The line containing "ATOM 2 C CA" marks the end: copy exactly every line from the start of the records below up to and including it, leaving out pictures.

Dataset entries START

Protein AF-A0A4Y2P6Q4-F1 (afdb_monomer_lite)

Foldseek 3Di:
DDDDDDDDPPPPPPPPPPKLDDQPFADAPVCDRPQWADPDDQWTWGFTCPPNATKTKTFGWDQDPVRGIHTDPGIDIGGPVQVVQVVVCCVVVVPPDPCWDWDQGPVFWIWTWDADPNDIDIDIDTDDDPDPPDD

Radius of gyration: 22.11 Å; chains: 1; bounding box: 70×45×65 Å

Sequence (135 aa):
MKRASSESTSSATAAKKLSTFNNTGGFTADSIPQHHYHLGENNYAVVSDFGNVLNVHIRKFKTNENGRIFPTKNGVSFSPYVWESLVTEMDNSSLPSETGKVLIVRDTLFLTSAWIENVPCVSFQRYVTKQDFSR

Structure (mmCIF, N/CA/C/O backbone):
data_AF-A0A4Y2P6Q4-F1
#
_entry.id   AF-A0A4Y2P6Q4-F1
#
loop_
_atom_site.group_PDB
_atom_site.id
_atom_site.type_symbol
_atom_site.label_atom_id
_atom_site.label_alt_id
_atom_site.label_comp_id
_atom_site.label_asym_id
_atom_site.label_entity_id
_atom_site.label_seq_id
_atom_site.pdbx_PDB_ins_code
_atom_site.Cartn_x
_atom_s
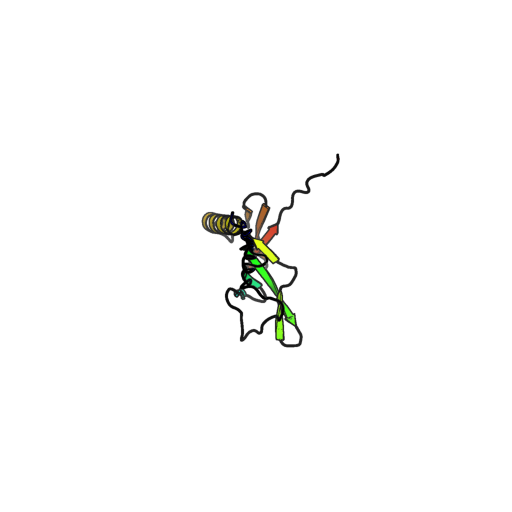ite.Cartn_y
_atom_site.Cartn_z
_atom_site.occupancy
_atom_site.B_iso_or_equiv
_atom_site.auth_seq_id
_atom_site.auth_comp_id
_atom_site.auth_asym_id
_atom_site.auth_atom_id
_atom_site.pdbx_PDB_model_num
ATOM 1 N N . MET A 1 1 ? 48.796 -19.655 45.547 1.00 44.34 1 MET A N 1
ATOM 2 C CA . MET A 1 1 ? 47.421 -19.119 45.418 1.00 44.34 1 MET A CA 1
ATOM 3 C C . MET A 1 1 ? 47.173 -18.738 43.964 1.00 44.34 1 MET A C 1
ATOM 5 O O . MET A 1 1 ? 48.076 -18.235 43.310 1.00 44.34 1 MET A O 1
ATOM 9 N N . LYS A 1 2 ? 46.010 -19.135 43.447 1.00 44.25 2 LYS A N 1
ATOM 10 C CA . LYS A 1 2 ? 45.651 -19.314 42.029 1.00 44.25 2 LYS A CA 1
ATOM 11 C C . LYS A 1 2 ? 45.216 -17.973 41.407 1.00 44.25 2 LYS A C 1
ATOM 13 O O . LYS A 1 2 ? 44.456 -17.248 42.038 1.00 44.25 2 LYS A O 1
ATOM 18 N N . ARG A 1 3 ? 45.693 -17.639 40.198 1.00 45.12 3 ARG A N 1
ATOM 19 C CA . ARG A 1 3 ? 45.248 -16.460 39.423 1.00 45.12 3 ARG A CA 1
ATOM 20 C C . ARG A 1 3 ? 43.786 -16.645 38.999 1.00 45.12 3 ARG A C 1
ATOM 22 O O . ARG A 1 3 ? 43.448 -17.698 38.464 1.00 45.12 3 ARG A O 1
ATOM 29 N N . ALA A 1 4 ? 42.946 -15.637 39.229 1.00 43.88 4 ALA A N 1
ATOM 30 C CA . ALA A 1 4 ? 41.596 -15.581 38.681 1.00 43.88 4 ALA A CA 1
ATOM 31 C C . ALA A 1 4 ? 41.677 -15.226 37.188 1.00 43.88 4 ALA A C 1
ATOM 33 O O . ALA A 1 4 ? 42.284 -14.223 36.815 1.00 43.88 4 ALA A O 1
ATOM 34 N N . SER A 1 5 ? 41.120 -16.095 36.346 1.00 44.41 5 SER A N 1
ATOM 35 C CA . SER A 1 5 ? 40.930 -15.865 34.916 1.00 44.41 5 SER A CA 1
ATOM 36 C C . SER A 1 5 ? 39.663 -15.026 34.749 1.00 44.41 5 SER A C 1
ATOM 38 O O . SER A 1 5 ? 38.604 -15.414 35.234 1.00 44.41 5 SER A O 1
ATOM 40 N N . SER A 1 6 ? 39.789 -13.849 34.140 1.00 53.00 6 SER A N 1
ATOM 41 C CA . SER A 1 6 ? 38.658 -12.991 33.793 1.00 53.00 6 SER A CA 1
ATOM 42 C C . SER A 1 6 ? 37.982 -13.543 32.543 1.00 53.00 6 SER A C 1
ATOM 44 O O . SER A 1 6 ? 38.560 -13.524 31.456 1.00 53.00 6 SER A O 1
ATOM 46 N N . GLU A 1 7 ? 36.769 -14.047 32.720 1.00 42.81 7 GLU A N 1
ATOM 47 C CA . GLU A 1 7 ? 35.899 -14.533 31.659 1.00 42.81 7 GLU A CA 1
ATOM 48 C C . GLU A 1 7 ? 35.442 -13.337 30.810 1.00 42.81 7 GLU A C 1
ATOM 50 O O . GLU A 1 7 ? 34.730 -12.449 31.281 1.00 42.81 7 GLU A O 1
ATOM 55 N N . SER A 1 8 ? 35.911 -13.256 29.562 1.00 41.19 8 SER A N 1
ATOM 56 C CA . SER A 1 8 ? 35.444 -12.242 28.622 1.00 41.19 8 SER A CA 1
ATOM 57 C C . SER A 1 8 ? 34.047 -12.631 28.146 1.00 41.19 8 SER A C 1
ATOM 59 O O . SER A 1 8 ? 33.900 -13.516 27.300 1.00 41.19 8 SER A O 1
ATOM 61 N N . THR A 1 9 ? 33.012 -11.971 28.660 1.00 43.53 9 THR A N 1
ATOM 62 C CA . THR A 1 9 ? 31.678 -12.005 28.055 1.00 43.53 9 THR A CA 1
ATOM 63 C C . THR A 1 9 ? 31.750 -11.366 26.672 1.00 43.53 9 THR A C 1
ATOM 65 O O . THR A 1 9 ? 31.634 -10.152 26.516 1.00 43.53 9 THR A O 1
ATOM 68 N N . SER A 1 10 ? 31.968 -12.202 25.658 1.00 47.44 10 SER A N 1
ATOM 69 C CA . SER A 1 10 ? 31.689 -11.873 24.267 1.00 47.44 10 SER A CA 1
ATOM 70 C C . SER A 1 10 ? 30.180 -11.683 24.145 1.00 47.44 10 SER A C 1
ATOM 72 O O . SER A 1 10 ? 29.419 -12.651 24.152 1.00 47.44 10 SER A O 1
ATOM 74 N N . SER A 1 11 ? 29.724 -10.429 24.098 1.00 52.56 11 SER A N 1
ATOM 75 C CA . SER A 1 11 ? 28.353 -10.132 23.700 1.00 52.56 11 SER A CA 1
ATOM 76 C C . SER A 1 11 ? 28.221 -10.524 22.232 1.00 52.56 11 SER A C 1
ATOM 78 O O . SER A 1 11 ? 28.653 -9.782 21.345 1.00 52.56 11 SER A O 1
ATOM 80 N N . ALA A 1 12 ? 27.666 -11.706 21.972 1.00 50.03 12 ALA A N 1
ATOM 81 C CA . ALA A 1 12 ? 27.289 -12.109 20.630 1.00 50.03 12 ALA A CA 1
ATOM 82 C C . ALA A 1 12 ? 26.363 -11.027 20.064 1.00 50.03 12 ALA A C 1
ATOM 84 O O . ALA A 1 12 ? 25.242 -10.830 20.535 1.00 50.03 12 ALA A O 1
ATOM 85 N N . THR A 1 13 ? 26.863 -10.266 19.093 1.00 54.00 13 THR A N 1
ATOM 86 C CA . THR A 1 13 ? 26.064 -9.301 18.349 1.00 54.00 13 THR A CA 1
ATOM 87 C C . THR A 1 13 ? 24.972 -10.111 17.666 1.00 54.00 13 THR A C 1
ATOM 89 O O . THR A 1 13 ? 25.275 -10.940 16.809 1.00 54.00 13 THR A O 1
ATOM 92 N N . ALA A 1 14 ? 23.718 -9.949 18.099 1.00 56.25 14 ALA A N 1
ATOM 93 C CA . ALA A 1 14 ? 22.593 -10.651 17.496 1.00 56.25 14 ALA A CA 1
ATOM 94 C C . ALA A 1 14 ? 22.653 -10.432 15.980 1.00 56.25 14 ALA A C 1
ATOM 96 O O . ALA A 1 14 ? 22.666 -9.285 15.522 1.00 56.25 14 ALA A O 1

Dataset entries END

_Result of this exercise_
Protein AF-A0A4Y2P6Q4-F1 (afdb_monomer_lite)

Foldseek 3Di:
DDDDDDDDPPPPPPPPPPKLDDQPFADAPVCDRPQWADPDDQWTWGFTCPPNATKTKTFGWDQDPVRGIHTDPGIDIGGPVQVVQVVVCCVVVVPPDPCWDWDQGPVFWIWTWDADPNDIDIDIDTDDDPDPPDD

Radius of gyration: 22.11 Å; chains: 1; bounding box: 70×45×65 Å

Sequence (135 aa):
MKRASSESTSSATAAKKLSTFNNTGGFTADSIPQHHYHLGENNYAVVSDFGNVLNVHIRKFKTNENGRIFPTKNGVSFSPYVWESLVTEMDNSSLPSETGKVLIVRDTLFLTSAWIENVPCVSFQRYVTKQDFSR

Structure (mmCIF, N/CA/C/O backbone):
data_AF-A0A4Y2P6Q4-F1
#
_entry.id   AF-A0A4Y2P6Q4-F1
#
loop_
_atom_site.group_PDB
_atom_site.id
_atom_site.type_symbol
_atom_site.label_atom_id
_atom_site.label_alt_id
_atom_site.label_comp_id
_atom_site.label_asym_id
_atom_site.label_entity_id
_atom_site.label_seq_id
_atom_site.pdbx_PDB_ins_code
_atom_site.Cartn_x
_atom_s
ite.Cartn_y
_atom_site.Cartn_z
_atom_site.occupancy
_atom_site.B_iso_or_equiv
_atom_site.auth_seq_id
_atom_site.auth_comp_id
_atom_site.auth_asym_id
_atom_site.auth_atom_id
_atom_site.pdbx_PDB_model_num
ATOM 1 N N . MET A 1 1 ? 48.796 -19.655 45.547 1.00 44.34 1 MET A N 1
ATOM 2 C CA . MET A 1 1 ? 47.421 -19.119 45.418 1.00 44.34 1 MET A CA 1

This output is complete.